# New 12" Jupiter 2 launch pad kit for Polar Lights J-2 available VERY soon!



## g_xii (Mar 20, 2002)

*New 12" Jupiter 2 launch pad kit for Polar Lights J-2 available NOW!*

Hey all --

For the true collector... I've been working on this for a few years, but could not find someone to do the fabrication for me until recently. The kit is designed for the Polar Lights Jupiter 2, and it has been machine cut (not resin cast) and includes strip styrene that you have to cut to fit (easy!) and pre-fab staircases. The hardest part was the railing, which I promptly broke because I was SURE I would not have to soak it in hot water first... I know better now. Anyway, here are some pics of me putting together the first kit. I welcome comments and suggestions!

--Henry (G_XII)


Parts I got back from my fabricated masters (excluding stairs!):









Gluing on the stair case:









Three staircases, ready! :









Mounting them to the center deck:









Test fit w/ J-2 -- nice and level! Took me 15 minutes to get this far:










Putting on the side flashing (should have done this first!):









Still level! :










Semi-finished product! I still have to put the rest of the handrails on!:









That's all for now. Cult should have them for sale on his website soon -- still working on a price (it's not cheap to get the parts machine cut, but well worth it -- Never even touched the thing with sand paper!). Watch for more!


----------



## Carson Dyle (May 7, 2003)

Very nice.


----------



## Semusclebear (Sep 29, 2007)

This launch tower looks really awesome. I have a kit that looks like this one that I got off of ebay about a year ago...I still need to build it. I will be checking Cult Mans site soon for another one. Rick Norcutt


----------



## flyingfrets (Oct 19, 2001)

*HENRY*!!! Where have you BEEN?!!?  Good to see you still knockin' around!  

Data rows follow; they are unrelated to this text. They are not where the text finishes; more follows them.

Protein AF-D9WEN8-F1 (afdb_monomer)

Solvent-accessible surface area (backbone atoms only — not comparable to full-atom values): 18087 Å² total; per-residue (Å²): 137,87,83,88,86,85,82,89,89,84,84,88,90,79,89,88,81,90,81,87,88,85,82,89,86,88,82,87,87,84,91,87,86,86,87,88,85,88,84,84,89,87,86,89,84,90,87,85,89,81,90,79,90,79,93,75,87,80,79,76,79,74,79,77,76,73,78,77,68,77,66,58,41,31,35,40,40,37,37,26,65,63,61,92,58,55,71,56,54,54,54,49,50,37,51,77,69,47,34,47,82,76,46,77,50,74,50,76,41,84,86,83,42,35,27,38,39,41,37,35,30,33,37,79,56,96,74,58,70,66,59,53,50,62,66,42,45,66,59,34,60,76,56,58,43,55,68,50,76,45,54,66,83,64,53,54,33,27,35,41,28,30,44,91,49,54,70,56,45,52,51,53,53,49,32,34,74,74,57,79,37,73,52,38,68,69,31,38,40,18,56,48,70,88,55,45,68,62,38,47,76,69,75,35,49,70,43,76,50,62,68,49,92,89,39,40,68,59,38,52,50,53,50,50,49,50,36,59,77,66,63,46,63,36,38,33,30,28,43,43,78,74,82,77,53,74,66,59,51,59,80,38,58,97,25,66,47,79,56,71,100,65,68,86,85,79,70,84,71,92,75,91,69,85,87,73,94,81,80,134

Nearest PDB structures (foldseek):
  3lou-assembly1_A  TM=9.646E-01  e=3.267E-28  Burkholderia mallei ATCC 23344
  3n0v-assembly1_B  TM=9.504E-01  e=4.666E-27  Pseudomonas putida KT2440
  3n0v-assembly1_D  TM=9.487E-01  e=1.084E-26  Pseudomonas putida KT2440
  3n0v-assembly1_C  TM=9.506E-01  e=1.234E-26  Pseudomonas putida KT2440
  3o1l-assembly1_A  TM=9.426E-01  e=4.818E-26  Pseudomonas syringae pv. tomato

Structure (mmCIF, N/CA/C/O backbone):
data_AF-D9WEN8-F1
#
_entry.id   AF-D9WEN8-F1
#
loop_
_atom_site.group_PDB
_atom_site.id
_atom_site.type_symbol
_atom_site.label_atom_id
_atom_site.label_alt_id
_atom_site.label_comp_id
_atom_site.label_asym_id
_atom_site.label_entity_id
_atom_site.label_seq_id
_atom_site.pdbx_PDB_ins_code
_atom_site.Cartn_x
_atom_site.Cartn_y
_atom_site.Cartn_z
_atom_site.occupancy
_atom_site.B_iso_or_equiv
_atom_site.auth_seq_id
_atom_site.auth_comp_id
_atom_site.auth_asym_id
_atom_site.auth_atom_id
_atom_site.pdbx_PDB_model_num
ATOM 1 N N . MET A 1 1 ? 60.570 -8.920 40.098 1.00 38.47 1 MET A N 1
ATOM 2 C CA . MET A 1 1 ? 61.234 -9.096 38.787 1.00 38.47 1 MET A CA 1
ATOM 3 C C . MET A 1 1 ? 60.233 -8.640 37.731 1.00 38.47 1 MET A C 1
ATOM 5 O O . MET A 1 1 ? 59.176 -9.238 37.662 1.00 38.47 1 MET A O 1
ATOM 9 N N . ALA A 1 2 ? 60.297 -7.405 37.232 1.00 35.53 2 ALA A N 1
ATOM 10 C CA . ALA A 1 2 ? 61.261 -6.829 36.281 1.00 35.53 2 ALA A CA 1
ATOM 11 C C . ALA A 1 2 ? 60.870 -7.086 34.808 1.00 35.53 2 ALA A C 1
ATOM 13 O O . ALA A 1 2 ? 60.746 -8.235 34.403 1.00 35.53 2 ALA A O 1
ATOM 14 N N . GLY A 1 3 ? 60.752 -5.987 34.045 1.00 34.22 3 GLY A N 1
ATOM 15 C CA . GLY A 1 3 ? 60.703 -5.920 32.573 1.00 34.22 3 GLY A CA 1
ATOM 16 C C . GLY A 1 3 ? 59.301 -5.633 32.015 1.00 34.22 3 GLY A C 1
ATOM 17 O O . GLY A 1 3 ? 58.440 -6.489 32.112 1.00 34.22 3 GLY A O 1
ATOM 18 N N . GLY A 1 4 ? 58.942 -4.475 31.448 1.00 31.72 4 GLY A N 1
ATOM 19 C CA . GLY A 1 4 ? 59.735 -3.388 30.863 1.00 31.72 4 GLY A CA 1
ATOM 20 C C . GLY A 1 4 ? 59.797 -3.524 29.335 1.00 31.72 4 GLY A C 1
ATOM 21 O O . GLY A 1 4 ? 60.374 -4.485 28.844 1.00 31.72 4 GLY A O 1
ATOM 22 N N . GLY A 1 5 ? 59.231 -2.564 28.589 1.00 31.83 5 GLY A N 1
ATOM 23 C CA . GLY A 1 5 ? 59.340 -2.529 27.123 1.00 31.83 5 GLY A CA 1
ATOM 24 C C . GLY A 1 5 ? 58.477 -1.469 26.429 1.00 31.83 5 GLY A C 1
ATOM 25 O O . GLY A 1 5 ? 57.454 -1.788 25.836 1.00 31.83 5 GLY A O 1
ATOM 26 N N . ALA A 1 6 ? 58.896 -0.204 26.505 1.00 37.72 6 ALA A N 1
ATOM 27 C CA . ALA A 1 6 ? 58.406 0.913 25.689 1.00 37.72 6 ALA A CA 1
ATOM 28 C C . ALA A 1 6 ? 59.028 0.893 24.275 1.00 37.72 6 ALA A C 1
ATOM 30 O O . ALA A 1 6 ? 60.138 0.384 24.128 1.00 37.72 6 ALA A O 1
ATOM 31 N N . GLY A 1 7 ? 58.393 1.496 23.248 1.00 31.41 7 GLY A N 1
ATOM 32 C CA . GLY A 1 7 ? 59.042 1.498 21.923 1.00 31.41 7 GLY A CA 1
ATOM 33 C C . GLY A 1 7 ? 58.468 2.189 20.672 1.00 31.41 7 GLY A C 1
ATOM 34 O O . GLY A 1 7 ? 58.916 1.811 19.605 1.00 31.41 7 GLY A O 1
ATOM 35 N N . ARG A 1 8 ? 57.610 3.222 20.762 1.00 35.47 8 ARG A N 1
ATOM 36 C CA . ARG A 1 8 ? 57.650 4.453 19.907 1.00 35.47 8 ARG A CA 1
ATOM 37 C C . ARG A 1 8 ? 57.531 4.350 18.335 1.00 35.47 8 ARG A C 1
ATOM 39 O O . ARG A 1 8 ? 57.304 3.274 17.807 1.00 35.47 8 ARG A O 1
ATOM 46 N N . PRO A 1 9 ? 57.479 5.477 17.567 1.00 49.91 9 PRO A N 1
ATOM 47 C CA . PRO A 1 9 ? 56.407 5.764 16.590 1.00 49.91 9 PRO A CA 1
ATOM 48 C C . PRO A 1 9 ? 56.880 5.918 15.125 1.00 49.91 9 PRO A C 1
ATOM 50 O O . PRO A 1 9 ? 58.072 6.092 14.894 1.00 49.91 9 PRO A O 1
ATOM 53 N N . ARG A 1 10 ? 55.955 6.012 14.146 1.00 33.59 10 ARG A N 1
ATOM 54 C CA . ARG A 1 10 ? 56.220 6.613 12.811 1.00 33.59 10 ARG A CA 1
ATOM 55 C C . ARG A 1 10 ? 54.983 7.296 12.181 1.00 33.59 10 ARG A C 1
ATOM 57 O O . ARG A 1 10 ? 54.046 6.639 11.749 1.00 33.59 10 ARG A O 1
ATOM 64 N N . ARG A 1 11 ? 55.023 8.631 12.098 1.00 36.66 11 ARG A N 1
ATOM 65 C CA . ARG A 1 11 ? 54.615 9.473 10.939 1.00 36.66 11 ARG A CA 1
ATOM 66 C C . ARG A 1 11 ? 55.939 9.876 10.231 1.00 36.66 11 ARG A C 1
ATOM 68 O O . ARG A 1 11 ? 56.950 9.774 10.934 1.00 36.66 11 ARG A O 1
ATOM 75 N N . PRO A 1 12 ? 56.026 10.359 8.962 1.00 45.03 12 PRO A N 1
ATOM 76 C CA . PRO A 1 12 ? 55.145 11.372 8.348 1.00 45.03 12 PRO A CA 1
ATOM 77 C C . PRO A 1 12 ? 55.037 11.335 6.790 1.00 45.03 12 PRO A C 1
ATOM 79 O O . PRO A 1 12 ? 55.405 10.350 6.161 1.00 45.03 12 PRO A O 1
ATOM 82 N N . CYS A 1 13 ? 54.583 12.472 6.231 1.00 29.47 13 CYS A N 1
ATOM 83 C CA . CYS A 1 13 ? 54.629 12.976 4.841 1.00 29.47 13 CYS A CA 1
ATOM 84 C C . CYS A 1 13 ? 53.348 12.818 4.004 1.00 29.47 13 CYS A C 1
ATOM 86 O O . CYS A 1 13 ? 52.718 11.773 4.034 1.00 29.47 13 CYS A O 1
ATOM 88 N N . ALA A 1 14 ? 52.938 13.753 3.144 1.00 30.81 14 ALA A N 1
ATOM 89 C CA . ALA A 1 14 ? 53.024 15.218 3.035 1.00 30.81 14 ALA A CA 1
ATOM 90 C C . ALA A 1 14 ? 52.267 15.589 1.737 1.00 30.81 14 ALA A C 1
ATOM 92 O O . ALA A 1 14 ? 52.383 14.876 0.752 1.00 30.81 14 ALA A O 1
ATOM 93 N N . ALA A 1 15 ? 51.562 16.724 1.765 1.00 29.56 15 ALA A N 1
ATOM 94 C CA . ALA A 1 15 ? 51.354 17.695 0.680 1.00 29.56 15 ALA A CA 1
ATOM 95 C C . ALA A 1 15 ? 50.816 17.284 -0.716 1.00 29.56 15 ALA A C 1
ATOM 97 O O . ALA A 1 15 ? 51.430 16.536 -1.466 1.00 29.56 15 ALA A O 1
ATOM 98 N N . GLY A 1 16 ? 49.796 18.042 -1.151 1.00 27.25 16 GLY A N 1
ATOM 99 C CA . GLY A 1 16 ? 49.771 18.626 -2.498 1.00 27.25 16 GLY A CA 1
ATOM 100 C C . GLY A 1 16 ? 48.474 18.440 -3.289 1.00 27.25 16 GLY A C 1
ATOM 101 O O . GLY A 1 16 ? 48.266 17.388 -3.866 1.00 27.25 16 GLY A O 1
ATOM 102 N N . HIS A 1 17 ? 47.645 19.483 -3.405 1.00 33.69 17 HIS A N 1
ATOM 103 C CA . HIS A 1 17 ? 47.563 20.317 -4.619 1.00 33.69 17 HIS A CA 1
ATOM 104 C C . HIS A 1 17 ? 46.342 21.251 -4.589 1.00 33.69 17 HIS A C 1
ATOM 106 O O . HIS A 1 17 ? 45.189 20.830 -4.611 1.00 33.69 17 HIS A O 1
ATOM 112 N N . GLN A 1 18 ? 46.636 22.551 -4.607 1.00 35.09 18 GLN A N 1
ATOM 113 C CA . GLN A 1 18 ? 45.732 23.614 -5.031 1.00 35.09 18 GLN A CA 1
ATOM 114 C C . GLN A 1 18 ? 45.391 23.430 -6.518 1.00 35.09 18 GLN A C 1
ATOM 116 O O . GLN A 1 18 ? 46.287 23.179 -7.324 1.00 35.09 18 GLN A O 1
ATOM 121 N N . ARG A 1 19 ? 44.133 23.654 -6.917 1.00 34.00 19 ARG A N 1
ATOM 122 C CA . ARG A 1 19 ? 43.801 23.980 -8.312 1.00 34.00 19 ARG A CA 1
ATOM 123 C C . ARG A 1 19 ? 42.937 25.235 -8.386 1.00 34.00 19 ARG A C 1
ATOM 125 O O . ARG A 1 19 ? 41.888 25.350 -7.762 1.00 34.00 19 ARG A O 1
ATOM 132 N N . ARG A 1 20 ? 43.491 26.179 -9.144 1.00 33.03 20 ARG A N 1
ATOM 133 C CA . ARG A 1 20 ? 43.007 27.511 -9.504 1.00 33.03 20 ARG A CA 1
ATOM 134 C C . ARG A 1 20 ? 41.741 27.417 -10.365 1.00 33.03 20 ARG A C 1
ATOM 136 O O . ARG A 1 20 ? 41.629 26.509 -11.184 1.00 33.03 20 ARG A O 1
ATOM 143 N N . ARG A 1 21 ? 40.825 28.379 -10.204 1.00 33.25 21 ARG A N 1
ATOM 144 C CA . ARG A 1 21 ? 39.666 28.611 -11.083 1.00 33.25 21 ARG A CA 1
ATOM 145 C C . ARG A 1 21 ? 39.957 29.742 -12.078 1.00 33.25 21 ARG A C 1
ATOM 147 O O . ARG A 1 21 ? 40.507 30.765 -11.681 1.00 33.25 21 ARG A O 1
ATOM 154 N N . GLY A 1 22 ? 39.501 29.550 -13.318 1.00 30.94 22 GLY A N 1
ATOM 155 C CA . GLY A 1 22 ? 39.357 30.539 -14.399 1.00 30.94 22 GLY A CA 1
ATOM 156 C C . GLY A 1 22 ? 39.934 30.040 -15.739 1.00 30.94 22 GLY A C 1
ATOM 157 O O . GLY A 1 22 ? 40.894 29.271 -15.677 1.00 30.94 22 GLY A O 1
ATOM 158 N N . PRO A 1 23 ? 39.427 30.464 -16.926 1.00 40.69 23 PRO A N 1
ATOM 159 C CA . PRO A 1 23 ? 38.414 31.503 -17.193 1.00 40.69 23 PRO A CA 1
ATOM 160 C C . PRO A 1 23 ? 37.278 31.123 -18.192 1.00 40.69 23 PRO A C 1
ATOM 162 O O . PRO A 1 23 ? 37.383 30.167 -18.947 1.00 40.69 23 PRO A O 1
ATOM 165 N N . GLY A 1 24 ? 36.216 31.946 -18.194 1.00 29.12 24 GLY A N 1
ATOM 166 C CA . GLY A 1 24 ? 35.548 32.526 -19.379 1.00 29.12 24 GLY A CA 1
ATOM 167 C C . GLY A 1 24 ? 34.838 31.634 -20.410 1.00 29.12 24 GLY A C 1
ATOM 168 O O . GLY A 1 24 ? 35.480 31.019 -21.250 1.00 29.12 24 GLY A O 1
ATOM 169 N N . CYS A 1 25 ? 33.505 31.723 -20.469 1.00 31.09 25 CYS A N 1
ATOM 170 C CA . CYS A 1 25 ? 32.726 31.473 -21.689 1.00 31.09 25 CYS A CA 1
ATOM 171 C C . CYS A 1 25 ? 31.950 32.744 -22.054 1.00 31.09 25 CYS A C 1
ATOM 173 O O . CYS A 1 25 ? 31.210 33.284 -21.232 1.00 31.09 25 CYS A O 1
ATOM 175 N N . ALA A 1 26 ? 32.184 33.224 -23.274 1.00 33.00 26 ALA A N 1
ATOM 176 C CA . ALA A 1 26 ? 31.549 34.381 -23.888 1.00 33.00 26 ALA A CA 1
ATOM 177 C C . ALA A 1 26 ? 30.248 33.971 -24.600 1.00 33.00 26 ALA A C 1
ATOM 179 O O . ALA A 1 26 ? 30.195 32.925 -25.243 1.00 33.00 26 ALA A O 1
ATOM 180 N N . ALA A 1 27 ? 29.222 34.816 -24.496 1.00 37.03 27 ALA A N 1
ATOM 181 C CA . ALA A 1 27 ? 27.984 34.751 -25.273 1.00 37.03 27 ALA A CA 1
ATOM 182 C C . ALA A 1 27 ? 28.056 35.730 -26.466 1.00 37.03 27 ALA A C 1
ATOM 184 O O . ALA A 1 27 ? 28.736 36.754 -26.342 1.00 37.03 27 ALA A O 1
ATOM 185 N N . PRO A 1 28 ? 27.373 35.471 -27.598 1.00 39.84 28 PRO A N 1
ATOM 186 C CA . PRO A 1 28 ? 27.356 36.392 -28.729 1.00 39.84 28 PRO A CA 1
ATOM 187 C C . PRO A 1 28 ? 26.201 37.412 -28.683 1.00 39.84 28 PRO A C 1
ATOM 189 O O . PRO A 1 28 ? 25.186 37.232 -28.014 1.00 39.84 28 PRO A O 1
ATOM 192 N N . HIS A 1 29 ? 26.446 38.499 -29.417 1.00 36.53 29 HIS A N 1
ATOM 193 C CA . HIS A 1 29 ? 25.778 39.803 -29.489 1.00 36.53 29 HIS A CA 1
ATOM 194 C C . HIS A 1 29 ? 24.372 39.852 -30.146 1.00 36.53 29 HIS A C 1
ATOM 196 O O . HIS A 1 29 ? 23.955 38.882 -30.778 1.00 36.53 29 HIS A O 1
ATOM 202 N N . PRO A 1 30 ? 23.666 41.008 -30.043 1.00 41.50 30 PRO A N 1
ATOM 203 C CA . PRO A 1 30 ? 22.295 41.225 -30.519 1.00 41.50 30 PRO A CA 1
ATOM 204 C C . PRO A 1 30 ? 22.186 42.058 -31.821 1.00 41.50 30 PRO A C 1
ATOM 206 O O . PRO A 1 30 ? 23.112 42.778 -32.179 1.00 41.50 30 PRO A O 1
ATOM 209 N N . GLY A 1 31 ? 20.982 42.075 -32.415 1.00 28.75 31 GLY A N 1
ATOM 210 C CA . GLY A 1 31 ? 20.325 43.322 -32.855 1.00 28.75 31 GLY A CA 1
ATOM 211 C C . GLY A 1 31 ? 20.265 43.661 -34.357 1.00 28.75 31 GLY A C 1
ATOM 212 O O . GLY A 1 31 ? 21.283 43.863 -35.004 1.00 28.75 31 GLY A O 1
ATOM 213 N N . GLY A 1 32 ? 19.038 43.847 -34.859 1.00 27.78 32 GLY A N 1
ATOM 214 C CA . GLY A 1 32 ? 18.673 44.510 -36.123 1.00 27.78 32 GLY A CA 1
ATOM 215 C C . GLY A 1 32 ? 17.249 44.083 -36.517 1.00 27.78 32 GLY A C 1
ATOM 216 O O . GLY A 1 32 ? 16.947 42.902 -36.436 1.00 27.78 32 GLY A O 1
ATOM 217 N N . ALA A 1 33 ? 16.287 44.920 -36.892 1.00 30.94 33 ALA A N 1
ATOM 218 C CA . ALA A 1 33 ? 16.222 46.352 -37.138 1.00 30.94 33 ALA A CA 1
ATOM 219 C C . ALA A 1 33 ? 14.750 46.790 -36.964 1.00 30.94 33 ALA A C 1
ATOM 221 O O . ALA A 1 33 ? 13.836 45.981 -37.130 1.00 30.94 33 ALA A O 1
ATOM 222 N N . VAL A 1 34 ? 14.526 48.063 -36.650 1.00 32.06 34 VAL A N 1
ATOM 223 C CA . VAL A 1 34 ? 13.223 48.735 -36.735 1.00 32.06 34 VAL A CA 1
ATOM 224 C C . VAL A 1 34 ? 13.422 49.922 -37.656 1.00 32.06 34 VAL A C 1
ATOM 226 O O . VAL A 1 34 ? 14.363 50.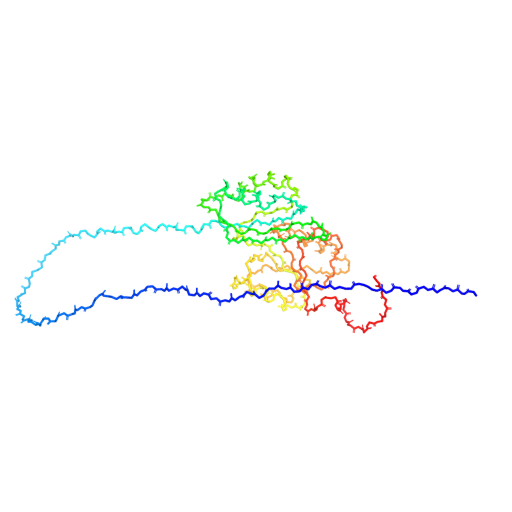680 -37.439 1.00 32.06 34 VAL A O 1
ATOM 229 N N . ASP A 1 35 ? 12.529 50.100 -38.623 1.00 30.66 35 ASP A N 1
ATOM 230 C CA . ASP A 1 35 ? 12.185 51.441 -39.073 1.00 30.66 35 ASP A CA 1
ATOM 231 C C . ASP A 1 35 ? 10.712 51.486 -39.487 1.00 30.66 35 ASP A C 1
ATOM 233 O O . ASP A 1 35 ? 10.218 50.642 -40.237 1.00 30.66 35 ASP A O 1
ATOM 237 N N . HIS A 1 36 ? 10.010 52.449 -38.901 1.00 31.69 36 HIS A N 1
ATOM 238 C CA . HIS A 1 36 ? 8.618 52.787 -39.151 1.00 31.69 36 HIS A CA 1
ATOM 239 C C . HIS A 1 36 ? 8.621 54.041 -40.016 1.00 31.69 36 HIS A C 1
ATOM 241 O O . HIS A 1 36 ? 9.131 55.066 -39.571 1.00 31.69 36 HIS A O 1
ATOM 247 N N . ASP A 1 37 ? 7.984 53.990 -41.184 1.00 31.75 37 ASP A N 1
ATOM 248 C CA . ASP A 1 37 ? 7.615 55.203 -41.908 1.00 31.75 37 ASP A CA 1
ATOM 249 C C . ASP A 1 37 ? 6.091 55.342 -41.968 1.00 31.75 37 ASP A C 1
ATOM 251 O O . ASP A 1 37 ? 5.347 54.382 -42.194 1.00 31.75 37 ASP A O 1
ATOM 255 N N . ALA A 1 38 ? 5.641 56.556 -41.675 1.00 34.44 38 ALA A N 1
ATOM 256 C CA . ALA A 1 38 ? 4.260 56.949 -41.479 1.00 34.44 38 ALA A CA 1
ATOM 257 C C . ALA A 1 38 ? 3.821 57.844 -42.643 1.00 34.44 38 ALA A C 1
ATOM 259 O O . ALA A 1 38 ? 4.340 58.942 -42.827 1.00 34.44 38 ALA A O 1
ATOM 260 N N . GLY A 1 39 ? 2.803 57.410 -43.390 1.00 29.14 39 GLY A N 1
ATOM 261 C CA . GLY A 1 39 ? 2.191 58.168 -44.483 1.00 29.14 39 GLY A CA 1
ATOM 262 C C . GLY A 1 39 ? 0.686 58.344 -44.280 1.00 29.14 39 GLY A C 1
ATOM 263 O O . GLY A 1 39 ? -0.055 57.375 -44.163 1.00 29.14 39 GLY A O 1
ATOM 264 N N . ARG A 1 40 ? 0.256 59.603 -44.207 1.00 29.89 40 ARG A N 1
ATOM 265 C CA . ARG A 1 40 ? -1.061 60.145 -43.825 1.00 29.89 40 ARG A CA 1
ATOM 266 C C . ARG A 1 40 ? -2.204 59.975 -44.855 1.00 29.89 40 ARG A C 1
ATOM 268 O O . ARG A 1 40 ? -1.979 60.127 -46.044 1.00 29.89 40 ARG A O 1
ATOM 275 N N . LEU A 1 41 ? -3.428 59.883 -44.299 1.00 31.83 41 LEU A N 1
ATOM 276 C CA . LEU A 1 41 ? -4.729 60.522 -44.652 1.00 31.83 41 LEU A CA 1
ATOM 277 C C . LEU A 1 41 ? -5.281 60.509 -46.099 1.00 31.83 41 LEU A C 1
ATOM 279 O O . LEU A 1 41 ? -4.725 61.165 -46.969 1.00 31.83 41 LEU A O 1
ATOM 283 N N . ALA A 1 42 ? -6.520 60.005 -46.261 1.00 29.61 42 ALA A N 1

Dude, this looks frickin' awesome! I still remember your original prototype from back in '02 when I was working up the masters for the crew. Glad we're finally gonna see it.

Count me *IN*!


----------



## g_xii (Mar 20, 2002)

Semusclebear said:


> This launch tower looks really awesome. I have a kit that looks like this one that I got off of ebay about a year ago...I still need to build it. I will be checking Cult Mans site soon for another one. Rick Norcutt


Rick -- 

Thank you for the kind words! Here's the difference between "my" kit and the one I think you purchased (on your kit, check the "stairs" which are not even staricases but some kind of slanted ramp). I got one of those kits (that in and of itself is a long story) and the casting was awful, it had pin-holes in it EVERYWHERE, each leg was warped, and whatever type pf plastic he was using was really, really soft. I just glued it together (with better steps), and spray painted it with that rubberized undercoat / sealer you use for truck beds... It displayed the model OK, but just never looked right. I spend a lot of time doing research on the studio model and watching the DVD's, and came up with a much more accurate version. You'll see the obvious differences below (and I had not finished building my kit yet in this photo).

--Henry (G_XII)


----------



## g_xii (Mar 20, 2002)

flyingfrets said:


> *HENRY*!!! Where have you BEEN?!!?  Good to see you still knockin' around!
> 
> Dude, this looks frickin' awesome! I still remember your original prototype from back in '02 when I was working up the masters for the crew. Glad we're finally gonna see it.
> 
> Count me *IN*!


DON!!!!!!!

I've been lurking.... Honestly, I about damn near gave up modeling when I saw that Spindrift Brent Gair scratch built (I think I spelled his name wrong, but you know who I mean). I was so blown away by what he was able to do BY HIMSELF that I was thinking of quitting it all! Then I ran into a guy that does plastic fabrication, took my masters out to him, and arranged a price to have them machine cut. Man, was it worth it. The parts for this kit are SOOOOO Schweeet! Crisp, identical, and the damn thing almost puts itself together! You'll see. Drop me a line: [email protected] and fill me in on your life these days!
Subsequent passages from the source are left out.